タマフルを聴いて気になった作品。金曜日の夜見に行くには少々思いかなと思いつつ向かったのだけど、少々どころではなく重かった。見て良かったと思ったけど人におすすめするというのも違う気がする。でもきっと忘れずに残るだろうなと、言葉ではなく、身体的に感じる場面のある映画だった。

映画は1965年にインドネシアで発生したクーデターをきっかけに起こった共産党支持者の大量虐殺の「英雄」に、当時を再現させる映画。英雄とは、インドネシアでは未だに大量虐殺をした人側のことのようだ。劇中にテレビ出演する場面があるのだけど、インタビュアーに「何人くらい殺したんですか?」と笑顔で質問されたりもしていた。
主役としてメインに描かれているのはアンワル・コンゴという男。映画が好きで、ファッションが好きで、映画の制作にもとても協力的だ。こうやると効率的なんだ、と笑顔で殺人方法を解説した後にその殺人現場で踊ってみせたりする。
しかし演技をさせられる子どもたちは別だ。親同士が殺人の演技をしていて本気で泣き出す。さらに演技に巻き込まれる人たちの中には虐殺された共産党支持者が家族にいたものもいる。そのような場面が幾つも重なっていき、アンワルの表情は徐々に変化していく。

映画の冒頭にはこのような言葉が掲げられていた。

殺人は許されない。殺した者は罰せられる。鼓笛を鳴らして大勢を殺す場合を除いて
ヴォルテール

そうなんだろうか、と思いながら読んだ。鼓笛を鳴らす大義名分があったとして、許されるのだろうか。罰されないのだろうか。この映画は結果として、その場では許されたように見えたとしても、罰は追いかけてくるというものだったと思う。
映画製作の中で、殺される側を疑似体験したアンワルはこれまで見ないようにしてきた「悪夢」だと思い込んで来た真実と向き合うことになる。
ラストシーン、映画の冒頭と同じ場所で見せる、夢から覚めたアンワルの様子は、自分が思い浮かべられる範囲での「殺人を犯したことがある人の反応」でもっとも説得力があったし、自分も実際に少し具合が悪くなった。
ただ、監督は明らかにここを目指して撮影していたのだろうし、そういう意味でドキュメンタリー、とは少し違うのかもしれない。

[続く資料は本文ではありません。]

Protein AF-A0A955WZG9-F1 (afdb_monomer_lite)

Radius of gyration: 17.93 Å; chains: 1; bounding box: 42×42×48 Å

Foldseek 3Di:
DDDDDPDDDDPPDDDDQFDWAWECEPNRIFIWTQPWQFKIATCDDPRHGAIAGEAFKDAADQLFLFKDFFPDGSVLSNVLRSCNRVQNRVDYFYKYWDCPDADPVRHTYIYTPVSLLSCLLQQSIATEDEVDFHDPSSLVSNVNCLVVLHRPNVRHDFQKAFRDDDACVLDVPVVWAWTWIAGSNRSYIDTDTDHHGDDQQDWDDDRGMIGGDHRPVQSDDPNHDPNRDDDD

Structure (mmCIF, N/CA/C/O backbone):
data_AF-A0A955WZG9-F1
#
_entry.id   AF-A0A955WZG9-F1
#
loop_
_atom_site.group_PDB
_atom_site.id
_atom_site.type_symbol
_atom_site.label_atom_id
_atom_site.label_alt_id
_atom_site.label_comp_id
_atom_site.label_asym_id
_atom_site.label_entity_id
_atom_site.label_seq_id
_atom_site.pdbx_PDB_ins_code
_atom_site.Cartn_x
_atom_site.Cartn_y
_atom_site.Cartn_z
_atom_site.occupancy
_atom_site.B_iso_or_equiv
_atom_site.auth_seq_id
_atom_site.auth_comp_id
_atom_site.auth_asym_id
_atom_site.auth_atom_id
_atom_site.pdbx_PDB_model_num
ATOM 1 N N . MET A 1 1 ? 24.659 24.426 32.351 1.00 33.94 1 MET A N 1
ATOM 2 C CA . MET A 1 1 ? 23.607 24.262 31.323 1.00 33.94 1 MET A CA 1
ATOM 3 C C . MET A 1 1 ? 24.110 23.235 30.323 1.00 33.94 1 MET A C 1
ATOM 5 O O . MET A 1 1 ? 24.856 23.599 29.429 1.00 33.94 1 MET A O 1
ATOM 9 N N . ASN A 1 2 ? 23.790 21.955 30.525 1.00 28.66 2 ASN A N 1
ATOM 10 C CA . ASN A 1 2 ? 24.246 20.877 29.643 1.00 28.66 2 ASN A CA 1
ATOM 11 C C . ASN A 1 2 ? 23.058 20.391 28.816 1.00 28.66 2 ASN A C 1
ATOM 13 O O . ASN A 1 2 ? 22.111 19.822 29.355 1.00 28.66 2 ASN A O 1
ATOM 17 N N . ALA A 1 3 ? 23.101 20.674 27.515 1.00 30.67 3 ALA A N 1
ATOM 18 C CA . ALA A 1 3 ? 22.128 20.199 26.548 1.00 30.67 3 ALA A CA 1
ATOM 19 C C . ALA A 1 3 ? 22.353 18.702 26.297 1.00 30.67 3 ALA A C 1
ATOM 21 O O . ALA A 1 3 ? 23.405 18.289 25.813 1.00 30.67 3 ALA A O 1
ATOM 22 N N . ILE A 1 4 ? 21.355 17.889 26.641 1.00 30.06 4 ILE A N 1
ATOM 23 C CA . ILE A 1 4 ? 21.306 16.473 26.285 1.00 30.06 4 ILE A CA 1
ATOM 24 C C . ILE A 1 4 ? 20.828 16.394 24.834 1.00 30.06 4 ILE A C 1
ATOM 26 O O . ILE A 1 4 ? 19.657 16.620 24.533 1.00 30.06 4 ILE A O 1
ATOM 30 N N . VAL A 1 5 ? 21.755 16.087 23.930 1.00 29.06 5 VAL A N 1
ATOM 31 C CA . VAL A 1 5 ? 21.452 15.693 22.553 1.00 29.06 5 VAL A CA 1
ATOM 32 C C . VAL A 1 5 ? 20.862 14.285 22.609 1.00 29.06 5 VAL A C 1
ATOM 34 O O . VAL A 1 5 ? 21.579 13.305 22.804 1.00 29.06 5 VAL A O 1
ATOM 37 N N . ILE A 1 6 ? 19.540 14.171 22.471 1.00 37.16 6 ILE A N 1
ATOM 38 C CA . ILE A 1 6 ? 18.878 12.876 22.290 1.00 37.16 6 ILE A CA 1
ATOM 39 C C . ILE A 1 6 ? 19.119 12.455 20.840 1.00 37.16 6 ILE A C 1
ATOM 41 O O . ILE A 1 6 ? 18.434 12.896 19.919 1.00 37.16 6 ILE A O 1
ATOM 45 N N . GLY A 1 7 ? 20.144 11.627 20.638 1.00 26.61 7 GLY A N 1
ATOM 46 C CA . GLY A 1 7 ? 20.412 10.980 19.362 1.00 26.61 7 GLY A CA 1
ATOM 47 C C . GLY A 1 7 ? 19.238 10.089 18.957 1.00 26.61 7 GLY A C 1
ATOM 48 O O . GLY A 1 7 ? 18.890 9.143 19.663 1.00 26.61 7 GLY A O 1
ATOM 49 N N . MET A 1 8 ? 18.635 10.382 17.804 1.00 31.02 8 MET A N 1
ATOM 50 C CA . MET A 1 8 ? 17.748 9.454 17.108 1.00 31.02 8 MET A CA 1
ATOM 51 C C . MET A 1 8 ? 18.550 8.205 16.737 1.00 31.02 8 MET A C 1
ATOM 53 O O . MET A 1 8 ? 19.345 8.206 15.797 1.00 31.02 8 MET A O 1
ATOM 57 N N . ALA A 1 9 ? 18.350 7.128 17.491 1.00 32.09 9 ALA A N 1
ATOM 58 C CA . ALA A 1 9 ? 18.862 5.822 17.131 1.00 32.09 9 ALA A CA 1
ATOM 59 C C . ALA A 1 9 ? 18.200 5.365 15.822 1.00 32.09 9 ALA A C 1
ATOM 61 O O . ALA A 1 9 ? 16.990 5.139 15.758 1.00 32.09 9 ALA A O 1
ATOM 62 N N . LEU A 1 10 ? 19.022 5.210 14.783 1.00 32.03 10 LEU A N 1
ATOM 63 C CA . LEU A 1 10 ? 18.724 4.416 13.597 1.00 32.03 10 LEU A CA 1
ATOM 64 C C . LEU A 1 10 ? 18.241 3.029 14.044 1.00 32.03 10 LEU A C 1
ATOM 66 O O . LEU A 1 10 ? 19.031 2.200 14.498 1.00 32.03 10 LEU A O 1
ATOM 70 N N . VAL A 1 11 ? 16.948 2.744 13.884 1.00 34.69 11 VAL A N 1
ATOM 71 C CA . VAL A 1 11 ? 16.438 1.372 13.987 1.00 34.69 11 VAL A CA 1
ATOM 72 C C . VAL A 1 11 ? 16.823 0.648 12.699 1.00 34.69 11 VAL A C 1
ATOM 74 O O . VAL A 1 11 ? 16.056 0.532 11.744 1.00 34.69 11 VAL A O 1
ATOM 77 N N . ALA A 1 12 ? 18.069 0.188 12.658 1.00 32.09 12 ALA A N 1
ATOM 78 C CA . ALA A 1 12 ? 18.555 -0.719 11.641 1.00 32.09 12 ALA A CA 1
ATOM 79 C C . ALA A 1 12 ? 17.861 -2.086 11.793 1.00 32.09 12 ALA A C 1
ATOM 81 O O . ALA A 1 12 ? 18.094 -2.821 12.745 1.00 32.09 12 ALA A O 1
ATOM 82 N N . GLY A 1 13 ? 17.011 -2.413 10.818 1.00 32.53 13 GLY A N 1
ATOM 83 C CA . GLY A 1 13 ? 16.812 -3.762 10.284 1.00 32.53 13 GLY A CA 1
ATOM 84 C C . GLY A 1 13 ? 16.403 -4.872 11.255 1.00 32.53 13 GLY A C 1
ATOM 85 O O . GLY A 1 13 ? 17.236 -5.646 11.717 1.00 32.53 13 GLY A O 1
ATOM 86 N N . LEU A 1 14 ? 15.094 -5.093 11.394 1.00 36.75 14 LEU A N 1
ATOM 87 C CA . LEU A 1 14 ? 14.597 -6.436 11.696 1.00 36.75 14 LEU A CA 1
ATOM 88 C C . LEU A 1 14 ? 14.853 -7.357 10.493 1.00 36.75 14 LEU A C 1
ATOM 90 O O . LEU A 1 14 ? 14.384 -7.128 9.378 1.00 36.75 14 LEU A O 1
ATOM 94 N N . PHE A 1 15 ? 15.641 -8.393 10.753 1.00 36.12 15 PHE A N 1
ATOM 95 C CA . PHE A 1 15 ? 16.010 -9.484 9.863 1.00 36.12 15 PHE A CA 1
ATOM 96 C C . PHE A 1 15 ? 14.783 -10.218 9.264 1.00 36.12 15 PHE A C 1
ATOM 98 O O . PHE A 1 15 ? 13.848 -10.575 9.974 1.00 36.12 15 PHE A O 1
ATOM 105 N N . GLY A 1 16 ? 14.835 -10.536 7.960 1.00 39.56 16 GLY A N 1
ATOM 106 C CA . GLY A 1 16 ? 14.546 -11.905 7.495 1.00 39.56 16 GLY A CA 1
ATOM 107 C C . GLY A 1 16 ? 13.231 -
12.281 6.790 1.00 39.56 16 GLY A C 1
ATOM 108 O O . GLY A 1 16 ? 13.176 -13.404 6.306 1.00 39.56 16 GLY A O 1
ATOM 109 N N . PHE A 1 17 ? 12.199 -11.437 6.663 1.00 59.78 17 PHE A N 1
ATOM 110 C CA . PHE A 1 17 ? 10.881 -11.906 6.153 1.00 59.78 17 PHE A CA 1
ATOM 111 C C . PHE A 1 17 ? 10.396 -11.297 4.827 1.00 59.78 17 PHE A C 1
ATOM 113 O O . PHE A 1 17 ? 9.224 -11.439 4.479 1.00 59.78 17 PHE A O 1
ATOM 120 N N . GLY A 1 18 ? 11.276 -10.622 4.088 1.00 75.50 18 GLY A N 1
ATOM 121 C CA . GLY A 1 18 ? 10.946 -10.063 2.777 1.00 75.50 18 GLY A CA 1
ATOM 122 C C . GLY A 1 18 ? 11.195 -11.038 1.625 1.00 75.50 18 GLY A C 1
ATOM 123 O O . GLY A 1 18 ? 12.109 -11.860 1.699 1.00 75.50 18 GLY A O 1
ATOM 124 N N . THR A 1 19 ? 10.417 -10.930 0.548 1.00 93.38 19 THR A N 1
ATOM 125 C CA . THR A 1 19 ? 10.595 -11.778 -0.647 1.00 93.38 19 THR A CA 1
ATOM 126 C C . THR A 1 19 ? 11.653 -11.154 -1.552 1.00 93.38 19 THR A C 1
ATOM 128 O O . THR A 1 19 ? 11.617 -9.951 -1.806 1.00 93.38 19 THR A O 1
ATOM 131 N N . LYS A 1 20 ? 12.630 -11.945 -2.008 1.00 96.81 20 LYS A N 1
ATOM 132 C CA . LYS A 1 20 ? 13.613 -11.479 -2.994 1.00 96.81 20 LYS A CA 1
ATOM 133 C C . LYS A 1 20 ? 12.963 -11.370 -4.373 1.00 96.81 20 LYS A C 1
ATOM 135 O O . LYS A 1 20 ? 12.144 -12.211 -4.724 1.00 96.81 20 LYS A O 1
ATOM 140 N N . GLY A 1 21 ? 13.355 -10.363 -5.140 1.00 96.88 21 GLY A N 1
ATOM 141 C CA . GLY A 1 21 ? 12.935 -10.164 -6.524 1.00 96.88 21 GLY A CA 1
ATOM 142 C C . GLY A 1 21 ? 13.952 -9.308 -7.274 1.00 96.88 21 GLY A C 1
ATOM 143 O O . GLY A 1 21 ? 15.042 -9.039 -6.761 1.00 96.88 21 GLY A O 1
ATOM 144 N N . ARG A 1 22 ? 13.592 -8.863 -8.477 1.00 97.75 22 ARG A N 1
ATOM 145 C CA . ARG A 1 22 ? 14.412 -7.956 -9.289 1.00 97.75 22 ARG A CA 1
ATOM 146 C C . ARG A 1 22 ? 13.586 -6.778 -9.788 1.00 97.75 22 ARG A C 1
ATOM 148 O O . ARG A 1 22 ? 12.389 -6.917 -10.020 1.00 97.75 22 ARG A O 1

そのようにかなりしんどい部分も多い映画だと思うのだけど、この映画をポップにしている存在のひとつにアンワルの傍にいつも寄り添う、子分というか腰巾着というか、彼のことをとても尊敬しているのがわかる、年代の離れた(にしだとしゆき似の)男がいて、演技も一番のりのりだし、どことなく憎めなさいもある。途中この男が選挙に立候補するところがあるんだけど、ほんと発言が最低すぎて、あっさり落選してほっとしたけど、でもこういう人が幅を利かせてる世界というのはどこにでもあるし、「罪」に無自覚であるということは他人事ではない。
その後のアンワルと、彼がどのように関わっているのかが気になります。